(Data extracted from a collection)
++++++++++++++++++++
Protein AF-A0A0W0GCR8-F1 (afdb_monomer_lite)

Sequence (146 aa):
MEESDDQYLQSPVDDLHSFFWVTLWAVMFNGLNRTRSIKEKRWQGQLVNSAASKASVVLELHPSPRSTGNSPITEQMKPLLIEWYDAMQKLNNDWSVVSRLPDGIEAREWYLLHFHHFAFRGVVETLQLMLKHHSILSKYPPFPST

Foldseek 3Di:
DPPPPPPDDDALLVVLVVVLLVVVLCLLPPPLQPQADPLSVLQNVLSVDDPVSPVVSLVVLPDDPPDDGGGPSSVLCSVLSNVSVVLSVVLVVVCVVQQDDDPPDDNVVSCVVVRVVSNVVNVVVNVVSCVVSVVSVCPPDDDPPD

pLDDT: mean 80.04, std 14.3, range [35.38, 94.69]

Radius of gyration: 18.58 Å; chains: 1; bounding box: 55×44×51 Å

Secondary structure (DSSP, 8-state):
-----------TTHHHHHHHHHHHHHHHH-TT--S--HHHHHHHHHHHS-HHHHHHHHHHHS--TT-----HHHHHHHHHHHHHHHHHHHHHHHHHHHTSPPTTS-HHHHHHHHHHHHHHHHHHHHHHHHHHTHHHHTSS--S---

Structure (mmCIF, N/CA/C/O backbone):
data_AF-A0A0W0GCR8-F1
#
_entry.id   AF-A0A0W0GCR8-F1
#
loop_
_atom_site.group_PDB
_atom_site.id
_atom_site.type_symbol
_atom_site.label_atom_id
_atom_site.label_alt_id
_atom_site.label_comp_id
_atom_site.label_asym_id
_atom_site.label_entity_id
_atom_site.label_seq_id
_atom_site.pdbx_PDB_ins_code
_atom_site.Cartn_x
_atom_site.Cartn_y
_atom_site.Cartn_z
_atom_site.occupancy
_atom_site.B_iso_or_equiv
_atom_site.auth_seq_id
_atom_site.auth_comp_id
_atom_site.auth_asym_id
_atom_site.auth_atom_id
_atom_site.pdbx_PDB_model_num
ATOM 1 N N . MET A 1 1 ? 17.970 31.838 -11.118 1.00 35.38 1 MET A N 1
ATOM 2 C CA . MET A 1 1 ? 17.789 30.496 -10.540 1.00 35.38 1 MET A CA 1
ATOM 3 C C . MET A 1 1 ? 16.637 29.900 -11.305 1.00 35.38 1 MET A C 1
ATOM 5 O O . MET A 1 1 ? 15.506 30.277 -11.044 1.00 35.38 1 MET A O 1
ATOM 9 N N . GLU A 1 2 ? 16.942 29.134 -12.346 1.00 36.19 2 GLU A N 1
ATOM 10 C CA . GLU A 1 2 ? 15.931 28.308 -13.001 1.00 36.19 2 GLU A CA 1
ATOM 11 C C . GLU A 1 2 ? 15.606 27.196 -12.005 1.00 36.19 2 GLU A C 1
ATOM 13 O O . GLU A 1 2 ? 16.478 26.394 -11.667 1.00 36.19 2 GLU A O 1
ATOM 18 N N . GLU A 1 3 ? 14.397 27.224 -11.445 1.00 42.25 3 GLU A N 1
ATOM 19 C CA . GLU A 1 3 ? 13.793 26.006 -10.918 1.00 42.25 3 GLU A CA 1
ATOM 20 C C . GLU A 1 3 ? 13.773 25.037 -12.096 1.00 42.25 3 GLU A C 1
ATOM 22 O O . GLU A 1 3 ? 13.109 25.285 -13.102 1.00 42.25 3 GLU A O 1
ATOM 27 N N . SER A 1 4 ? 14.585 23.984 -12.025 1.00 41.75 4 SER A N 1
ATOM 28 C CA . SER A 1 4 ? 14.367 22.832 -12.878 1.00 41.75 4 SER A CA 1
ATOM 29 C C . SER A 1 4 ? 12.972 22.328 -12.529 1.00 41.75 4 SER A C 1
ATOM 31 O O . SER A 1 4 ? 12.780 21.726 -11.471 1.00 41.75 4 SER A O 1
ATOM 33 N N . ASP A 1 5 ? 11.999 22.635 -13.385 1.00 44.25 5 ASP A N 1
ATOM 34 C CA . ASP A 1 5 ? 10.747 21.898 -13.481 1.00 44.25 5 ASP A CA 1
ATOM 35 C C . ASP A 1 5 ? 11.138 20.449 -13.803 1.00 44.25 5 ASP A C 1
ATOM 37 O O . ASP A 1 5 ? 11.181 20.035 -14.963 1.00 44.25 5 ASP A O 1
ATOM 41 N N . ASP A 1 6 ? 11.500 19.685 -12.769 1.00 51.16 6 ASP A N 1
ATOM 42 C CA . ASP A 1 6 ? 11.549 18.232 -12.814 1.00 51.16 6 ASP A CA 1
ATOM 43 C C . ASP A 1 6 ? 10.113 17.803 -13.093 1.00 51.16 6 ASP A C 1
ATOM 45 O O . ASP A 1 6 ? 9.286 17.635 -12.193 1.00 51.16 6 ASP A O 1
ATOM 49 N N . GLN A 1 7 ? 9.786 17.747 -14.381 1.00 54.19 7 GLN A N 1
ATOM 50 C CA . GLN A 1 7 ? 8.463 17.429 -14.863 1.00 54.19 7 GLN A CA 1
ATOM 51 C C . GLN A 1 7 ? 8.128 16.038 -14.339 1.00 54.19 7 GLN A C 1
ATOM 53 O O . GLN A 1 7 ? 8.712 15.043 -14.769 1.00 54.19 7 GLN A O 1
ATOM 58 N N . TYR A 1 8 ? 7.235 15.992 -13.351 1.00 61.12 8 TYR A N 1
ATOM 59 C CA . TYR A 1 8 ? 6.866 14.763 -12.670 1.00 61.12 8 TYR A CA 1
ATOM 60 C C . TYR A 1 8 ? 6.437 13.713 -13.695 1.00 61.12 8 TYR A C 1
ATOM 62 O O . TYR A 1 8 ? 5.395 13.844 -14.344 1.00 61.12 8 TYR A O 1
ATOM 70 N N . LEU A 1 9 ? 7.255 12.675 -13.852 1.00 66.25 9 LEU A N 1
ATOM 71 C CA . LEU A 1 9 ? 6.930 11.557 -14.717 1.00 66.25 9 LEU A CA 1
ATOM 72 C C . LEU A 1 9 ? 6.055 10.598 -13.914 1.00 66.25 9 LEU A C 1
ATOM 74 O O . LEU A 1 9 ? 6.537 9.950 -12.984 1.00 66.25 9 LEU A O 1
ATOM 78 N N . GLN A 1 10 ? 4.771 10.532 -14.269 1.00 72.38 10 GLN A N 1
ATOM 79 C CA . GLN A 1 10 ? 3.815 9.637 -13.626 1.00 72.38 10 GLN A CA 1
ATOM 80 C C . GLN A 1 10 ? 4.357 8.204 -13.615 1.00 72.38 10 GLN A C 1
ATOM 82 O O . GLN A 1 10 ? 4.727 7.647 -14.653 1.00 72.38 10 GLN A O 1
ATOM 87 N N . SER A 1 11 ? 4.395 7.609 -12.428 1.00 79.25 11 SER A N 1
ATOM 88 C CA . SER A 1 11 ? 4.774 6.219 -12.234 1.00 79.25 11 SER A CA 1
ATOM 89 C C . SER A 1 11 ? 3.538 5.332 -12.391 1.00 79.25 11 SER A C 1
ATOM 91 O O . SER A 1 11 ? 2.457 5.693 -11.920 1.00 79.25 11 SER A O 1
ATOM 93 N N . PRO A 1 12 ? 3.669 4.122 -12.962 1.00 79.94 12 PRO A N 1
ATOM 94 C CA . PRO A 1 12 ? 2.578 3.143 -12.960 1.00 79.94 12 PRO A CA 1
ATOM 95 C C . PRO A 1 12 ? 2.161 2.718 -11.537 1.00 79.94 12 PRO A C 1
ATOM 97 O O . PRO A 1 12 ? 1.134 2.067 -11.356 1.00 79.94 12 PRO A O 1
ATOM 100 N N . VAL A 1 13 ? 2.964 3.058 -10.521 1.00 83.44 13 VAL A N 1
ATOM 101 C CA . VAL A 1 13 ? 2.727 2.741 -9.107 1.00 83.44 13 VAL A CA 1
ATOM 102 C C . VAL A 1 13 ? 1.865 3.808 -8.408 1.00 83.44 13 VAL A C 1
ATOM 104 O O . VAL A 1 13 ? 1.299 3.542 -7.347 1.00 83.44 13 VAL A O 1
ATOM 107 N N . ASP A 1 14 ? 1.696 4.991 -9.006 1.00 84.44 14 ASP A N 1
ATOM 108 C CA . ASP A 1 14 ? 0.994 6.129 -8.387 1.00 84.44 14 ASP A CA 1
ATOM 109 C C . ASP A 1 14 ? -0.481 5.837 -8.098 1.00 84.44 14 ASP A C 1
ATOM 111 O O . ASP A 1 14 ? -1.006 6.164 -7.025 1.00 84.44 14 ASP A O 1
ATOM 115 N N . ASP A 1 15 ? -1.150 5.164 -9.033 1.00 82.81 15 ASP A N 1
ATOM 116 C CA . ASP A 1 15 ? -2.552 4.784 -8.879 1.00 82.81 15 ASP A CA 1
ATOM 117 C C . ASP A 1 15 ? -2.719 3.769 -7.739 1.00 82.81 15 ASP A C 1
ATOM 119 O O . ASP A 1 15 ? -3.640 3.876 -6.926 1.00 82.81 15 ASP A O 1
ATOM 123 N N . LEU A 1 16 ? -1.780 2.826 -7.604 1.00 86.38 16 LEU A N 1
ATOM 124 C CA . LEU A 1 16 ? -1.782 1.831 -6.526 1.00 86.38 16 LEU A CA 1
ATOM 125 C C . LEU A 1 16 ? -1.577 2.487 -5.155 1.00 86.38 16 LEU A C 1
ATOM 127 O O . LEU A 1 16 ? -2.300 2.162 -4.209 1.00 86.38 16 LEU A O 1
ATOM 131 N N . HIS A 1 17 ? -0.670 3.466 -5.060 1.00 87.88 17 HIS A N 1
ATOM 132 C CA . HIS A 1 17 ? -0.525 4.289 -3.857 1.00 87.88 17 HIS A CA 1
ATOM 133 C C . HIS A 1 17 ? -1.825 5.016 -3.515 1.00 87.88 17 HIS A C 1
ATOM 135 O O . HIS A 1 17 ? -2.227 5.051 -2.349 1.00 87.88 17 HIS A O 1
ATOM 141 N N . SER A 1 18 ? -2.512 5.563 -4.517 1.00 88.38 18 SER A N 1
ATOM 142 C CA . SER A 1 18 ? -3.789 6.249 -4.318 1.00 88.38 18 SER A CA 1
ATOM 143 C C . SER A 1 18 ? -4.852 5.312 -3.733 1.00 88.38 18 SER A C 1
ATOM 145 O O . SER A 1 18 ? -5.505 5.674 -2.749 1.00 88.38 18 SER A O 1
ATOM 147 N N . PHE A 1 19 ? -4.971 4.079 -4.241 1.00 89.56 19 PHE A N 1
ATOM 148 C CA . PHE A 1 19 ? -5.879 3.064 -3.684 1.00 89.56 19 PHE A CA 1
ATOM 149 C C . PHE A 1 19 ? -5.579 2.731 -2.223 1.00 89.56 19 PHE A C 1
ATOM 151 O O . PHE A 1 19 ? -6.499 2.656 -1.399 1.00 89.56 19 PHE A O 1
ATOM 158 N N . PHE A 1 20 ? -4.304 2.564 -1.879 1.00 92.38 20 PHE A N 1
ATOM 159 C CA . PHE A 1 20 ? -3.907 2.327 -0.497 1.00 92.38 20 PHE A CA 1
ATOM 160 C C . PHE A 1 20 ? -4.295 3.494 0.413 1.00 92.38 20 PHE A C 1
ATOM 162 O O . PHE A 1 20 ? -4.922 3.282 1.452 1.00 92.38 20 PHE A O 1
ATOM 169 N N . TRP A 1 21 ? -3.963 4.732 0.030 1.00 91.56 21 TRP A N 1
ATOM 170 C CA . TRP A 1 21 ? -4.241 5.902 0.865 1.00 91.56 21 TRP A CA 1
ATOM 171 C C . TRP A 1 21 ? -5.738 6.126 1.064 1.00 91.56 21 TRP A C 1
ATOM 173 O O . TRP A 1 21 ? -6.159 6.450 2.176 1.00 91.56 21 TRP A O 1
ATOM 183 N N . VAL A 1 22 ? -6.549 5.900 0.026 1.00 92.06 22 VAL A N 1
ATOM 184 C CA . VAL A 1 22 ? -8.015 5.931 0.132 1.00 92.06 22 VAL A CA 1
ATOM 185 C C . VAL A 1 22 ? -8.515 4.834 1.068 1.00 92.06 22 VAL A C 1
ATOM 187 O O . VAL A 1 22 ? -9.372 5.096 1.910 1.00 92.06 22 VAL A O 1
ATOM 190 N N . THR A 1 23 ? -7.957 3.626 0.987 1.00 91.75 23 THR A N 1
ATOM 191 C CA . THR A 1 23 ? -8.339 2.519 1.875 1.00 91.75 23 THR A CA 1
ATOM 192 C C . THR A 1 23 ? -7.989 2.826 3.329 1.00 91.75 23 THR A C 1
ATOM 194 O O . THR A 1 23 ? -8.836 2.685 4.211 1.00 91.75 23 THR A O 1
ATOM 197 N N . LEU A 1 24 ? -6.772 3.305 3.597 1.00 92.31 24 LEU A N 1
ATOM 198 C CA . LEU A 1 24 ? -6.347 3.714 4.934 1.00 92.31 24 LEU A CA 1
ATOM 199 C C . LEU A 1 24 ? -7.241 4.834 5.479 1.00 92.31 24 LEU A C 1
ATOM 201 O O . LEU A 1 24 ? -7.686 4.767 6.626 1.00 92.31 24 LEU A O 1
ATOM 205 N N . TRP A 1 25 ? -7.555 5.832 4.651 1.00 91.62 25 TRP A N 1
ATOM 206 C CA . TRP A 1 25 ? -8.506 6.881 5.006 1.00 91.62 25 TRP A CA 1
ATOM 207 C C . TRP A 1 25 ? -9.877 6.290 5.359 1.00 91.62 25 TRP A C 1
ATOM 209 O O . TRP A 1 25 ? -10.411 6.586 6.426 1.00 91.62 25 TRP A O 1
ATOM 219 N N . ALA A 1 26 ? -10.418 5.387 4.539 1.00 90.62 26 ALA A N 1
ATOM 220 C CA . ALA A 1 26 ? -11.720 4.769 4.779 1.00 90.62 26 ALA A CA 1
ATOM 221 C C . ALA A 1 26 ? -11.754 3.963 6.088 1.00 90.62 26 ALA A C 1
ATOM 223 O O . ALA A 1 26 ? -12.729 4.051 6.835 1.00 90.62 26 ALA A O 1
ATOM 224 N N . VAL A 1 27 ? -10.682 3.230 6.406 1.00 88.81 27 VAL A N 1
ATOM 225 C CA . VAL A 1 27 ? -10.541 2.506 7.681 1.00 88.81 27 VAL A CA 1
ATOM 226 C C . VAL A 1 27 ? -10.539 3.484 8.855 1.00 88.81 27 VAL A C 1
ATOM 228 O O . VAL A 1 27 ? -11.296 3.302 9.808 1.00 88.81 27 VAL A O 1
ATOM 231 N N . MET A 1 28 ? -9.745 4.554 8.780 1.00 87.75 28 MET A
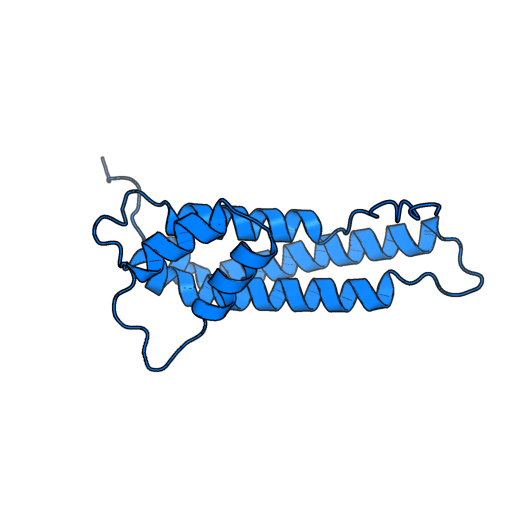 N 1
ATOM 232 C CA . MET A 1 28 ? -9.612 5.518 9.876 1.00 87.75 28 MET A CA 1
ATOM 233 C C . MET A 1 28 ? -10.891 6.327 10.104 1.00 87.75 28 MET A C 1
ATOM 235 O O . MET A 1 28 ? -11.280 6.576 11.246 1.00 87.75 28 MET A O 1
ATOM 239 N N . PHE A 1 29 ? -11.569 6.733 9.030 1.00 87.31 29 PHE A N 1
ATOM 240 C CA . PHE A 1 29 ? -12.782 7.551 9.080 1.00 87.31 29 PHE A CA 1
ATOM 241 C C . PHE A 1 29 ? -14.080 6.744 9.168 1.00 87.31 29 PHE A C 1
ATOM 243 O O . PHE A 1 29 ? -15.150 7.346 9.282 1.00 87.31 29 PHE A O 1
ATOM 250 N N . ASN A 1 30 ? -14.007 5.411 9.218 1.00 85.25 30 ASN A N 1
ATOM 251 C CA . ASN A 1 30 ? -15.181 4.555 9.317 1.00 85.25 30 ASN A CA 1
ATOM 252 C C . ASN A 1 30 ? -16.080 4.950 10.511 1.00 85.25 30 ASN A C 1
ATOM 254 O O . ASN A 1 30 ? -15.616 5.134 11.643 1.00 85.25 30 ASN A O 1
ATOM 258 N N . GLY A 1 31 ? -17.387 5.091 10.267 1.00 73.25 31 GLY A N 1
ATOM 259 C CA . GLY A 1 31 ? -18.373 5.480 11.285 1.00 73.25 31 GLY A CA 1
ATOM 260 C C . GLY A 1 31 ? -18.603 4.421 12.371 1.00 73.25 31 GLY A C 1
ATOM 261 O O . GLY A 1 31 ? -19.102 4.738 13.452 1.00 73.25 31 GLY A O 1
ATOM 262 N N . LEU A 1 32 ? -18.201 3.172 12.119 1.00 68.56 32 LEU A N 1
ATOM 263 C CA . LEU A 1 32 ? -18.215 2.090 13.103 1.00 68.56 32 LEU A CA 1
ATOM 264 C C . LEU A 1 32 ? -17.078 2.220 14.129 1.00 68.56 32 LEU A C 1
ATOM 266 O O . LEU A 1 32 ? -17.148 1.605 15.193 1.00 68.56 32 LEU A O 1
ATOM 270 N N . ASN A 1 33 ? -16.095 3.098 13.889 1.00 66.88 33 ASN A N 1
ATOM 271 C CA . ASN A 1 33 ? -15.103 3.504 14.888 1.00 66.88 33 ASN A CA 1
ATOM 272 C C . ASN A 1 33 ? -15.701 4.496 15.877 1.00 66.88 33 ASN A C 1
ATOM 274 O O . ASN A 1 33 ? -15.348 5.675 15.882 1.00 66.88 33 ASN A O 1
ATOM 278 N N . ARG A 1 34 ? -16.627 4.023 16.714 1.00 61.50 34 ARG A N 1
ATOM 279 C CA . ARG A 1 34 ? -17.270 4.840 17.754 1.00 61.50 34 ARG A CA 1
ATOM 280 C C . ARG A 1 34 ? -16.358 5.071 18.965 1.00 61.50 34 ARG A C 1
ATOM 282 O O . ARG A 1 34 ? -16.466 6.102 19.618 1.00 61.50 34 ARG A O 1
ATOM 289 N N . THR A 1 35 ? -15.413 4.167 19.224 1.00 62.38 35 THR A N 1
ATOM 290 C CA . THR A 1 35 ? -14.437 4.244 20.325 1.00 62.38 35 THR A CA 1
ATOM 291 C C . THR A 1 35 ? -13.031 4.515 19.785 1.00 62.38 35 THR A C 1
ATOM 293 O O . THR A 1 35 ? -12.169 3.640 19.811 1.00 62.38 35 THR A O 1
ATOM 296 N N . ARG A 1 36 ? -12.808 5.717 19.238 1.00 72.44 36 ARG A N 1
ATOM 297 C CA . ARG A 1 36 ? -11.488 6.115 18.716 1.00 72.44 36 ARG A CA 1
ATOM 298 C C . ARG A 1 36 ? -10.556 6.502 19.848 1.00 72.44 36 ARG A C 1
ATOM 300 O O . ARG A 1 36 ? -10.897 7.357 20.671 1.00 72.44 36 ARG A O 1
ATOM 307 N N . SER A 1 37 ? -9.354 5.947 19.827 1.00 81.31 37 SER A N 1
ATOM 308 C CA . SER A 1 37 ? -8.277 6.410 20.698 1.00 81.31 37 SER A CA 1
ATOM 309 C C . SER A 1 37 ? -7.819 7.827 20.340 1.00 81.31 37 SER A C 1
ATOM 311 O O . SER A 1 37 ? -8.040 8.329 19.235 1.00 81.31 37 SER A O 1
ATOM 313 N N . ILE A 1 38 ? -7.113 8.477 21.272 1.00 84.94 38 ILE A N 1
ATOM 314 C CA . ILE A 1 38 ? -6.398 9.738 21.001 1.00 84.94 38 ILE A CA 1
ATOM 315 C C . ILE A 1 38 ? -5.405 9.547 19.841 1.00 84.94 38 ILE A C 1
ATOM 317 O O . ILE A 1 38 ? -5.258 10.435 19.002 1.00 84.94 38 ILE A O 1
ATOM 321 N N . LYS A 1 39 ? -4.776 8.366 19.759 1.00 86.19 39 LYS A N 1
ATOM 322 C CA . LYS A 1 39 ? -3.846 7.996 18.687 1.00 86.19 39 LYS A CA 1
ATOM 323 C C . LYS A 1 39 ? -4.528 8.020 17.317 1.00 86.19 39 LYS A C 1
ATOM 325 O O . LYS A 1 39 ? -4.039 8.683 16.410 1.00 86.19 39 LYS A O 1
ATOM 330 N N . GLU A 1 40 ? -5.689 7.386 17.182 1.00 86.56 40 GLU A N 1
ATOM 331 C CA . GLU A 1 40 ? -6.433 7.361 15.916 1.00 86.56 40 GLU A CA 1
ATOM 332 C C . GLU A 1 40 ? -6.952 8.746 15.514 1.00 86.56 40 GLU A C 1
ATOM 334 O O . GLU A 1 40 ? -6.910 9.095 14.338 1.00 86.56 40 GLU A O 1
ATOM 339 N N . LYS A 1 41 ? -7.367 9.585 16.474 1.00 87.69 41 LYS A N 1
ATOM 340 C CA . LYS A 1 41 ? -7.726 10.986 16.179 1.00 87.69 41 LYS A CA 1
ATOM 341 C C . LYS A 1 41 ? -6.540 11.774 15.617 1.00 87.69 41 LYS A C 1
ATOM 343 O O . LYS A 1 41 ? -6.713 12.567 14.693 1.00 87.69 41 LYS A O 1
ATOM 348 N N . ARG A 1 42 ? -5.330 11.544 16.141 1.00 88.44 42 ARG A N 1
ATOM 349 C CA . ARG A 1 42 ? -4.101 12.138 15.598 1.00 88.44 42 ARG A CA 1
ATOM 350 C C . ARG A 1 42 ? -3.829 11.646 14.177 1.00 88.44 42 ARG A C 1
ATOM 352 O O . ARG A 1 42 ? -3.564 12.473 13.308 1.00 88.44 42 ARG A O 1
ATOM 359 N N . TRP A 1 43 ? -3.950 10.341 13.932 1.00 90.31 43 TRP A N 1
ATOM 360 C CA . TRP A 1 43 ? -3.791 9.763 12.595 1.00 90.31 43 TRP A CA 1
ATOM 361 C C . TRP A 1 43 ? -4.757 10.368 11.580 1.00 90.31 43 TRP A C 1
ATOM 363 O O . TRP A 1 43 ? -4.347 10.708 10.476 1.00 90.31 43 TRP A O 1
ATOM 373 N N . GLN A 1 44 ? -6.016 10.589 11.961 1.00 88.94 44 GLN A N 1
ATOM 374 C CA . GLN A 1 44 ? -6.990 11.265 11.101 1.00 88.94 44 GLN A CA 1
ATOM 375 C C . GLN A 1 44 ? -6.532 12.667 10.697 1.00 88.94 44 GLN A C 1
ATOM 377 O O . GLN A 1 44 ? -6.591 13.005 9.517 1.00 88.94 44 GLN A O 1
ATOM 382 N N . GLY A 1 45 ? -6.032 13.461 11.649 1.00 87.19 45 GLY A N 1
ATOM 383 C CA . GLY A 1 45 ? -5.455 14.770 11.346 1.00 87.19 45 GLY A CA 1
ATOM 384 C C . GLY A 1 45 ? -4.278 14.663 10.376 1.00 87.19 45 GLY A C 1
ATOM 385 O O . GLY A 1 45 ? -4.232 15.374 9.378 1.00 87.19 45 GLY A O 1
ATOM 386 N N . GLN A 1 46 ? -3.361 13.725 10.615 1.00 89.50 46 GLN A N 1
ATOM 387 C CA . GLN A 1 46 ? -2.196 13.498 9.753 1.00 89.50 46 GLN A CA 1
ATOM 388 C C . GLN A 1 46 ? -2.584 13.075 8.325 1.00 89.50 46 GLN A C 1
ATOM 390 O O . GLN A 1 46 ? -1.945 13.506 7.367 1.00 89.50 46 GLN A O 1
ATOM 395 N N . LEU A 1 47 ? -3.662 12.299 8.159 1.00 88.31 47 LEU A N 1
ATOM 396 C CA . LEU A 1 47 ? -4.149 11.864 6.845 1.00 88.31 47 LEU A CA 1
++++++++++++++++++++
The output should be exactly the lines above from the line containing "ATOM 78 N N" to the line containing "ATOM 93 N N", inclusive, with no other lines.

ATOM 78 N N . GLN A 1 10 ? 4.771 10.532 -14.269 1.00 72.38 10 GLN A N 1
ATOM 79 C CA . GLN A 1 10 ? 3.815 9.637 -13.626 1.00 72.38 10 GLN A CA 1
ATOM 80 C C . GLN A 1 10 ? 4.357 8.204 -13.615 1.00 72.38 10 GLN A C 1
ATOM 82 O O . GLN A 1 10 ? 4.727 7.647 -14.653 1.00 72.38 10 GLN A O 1
ATOM 87 N N . SER A 1 11 ? 4.395 7.609 -12.428 1.00 79.25 11 SER A N 1
ATOM 88 C CA . SER A 1 11 ? 4.774 6.219 -12.234 1.00 79.25 11 SER A CA 1
ATOM 89 C C . SER A 1 11 ? 3.538 5.332 -12.391 1.00 79.25 11 SER A C 1
ATOM 91 O O . SER A 1 11 ? 2.457 5.693 -11.920 1.00 79.25 11 SER A O 1
ATOM 93 N N . PRO A 1 12 ? 3.669 4.122 -12.962 1.00 79.94 12 PRO A N 1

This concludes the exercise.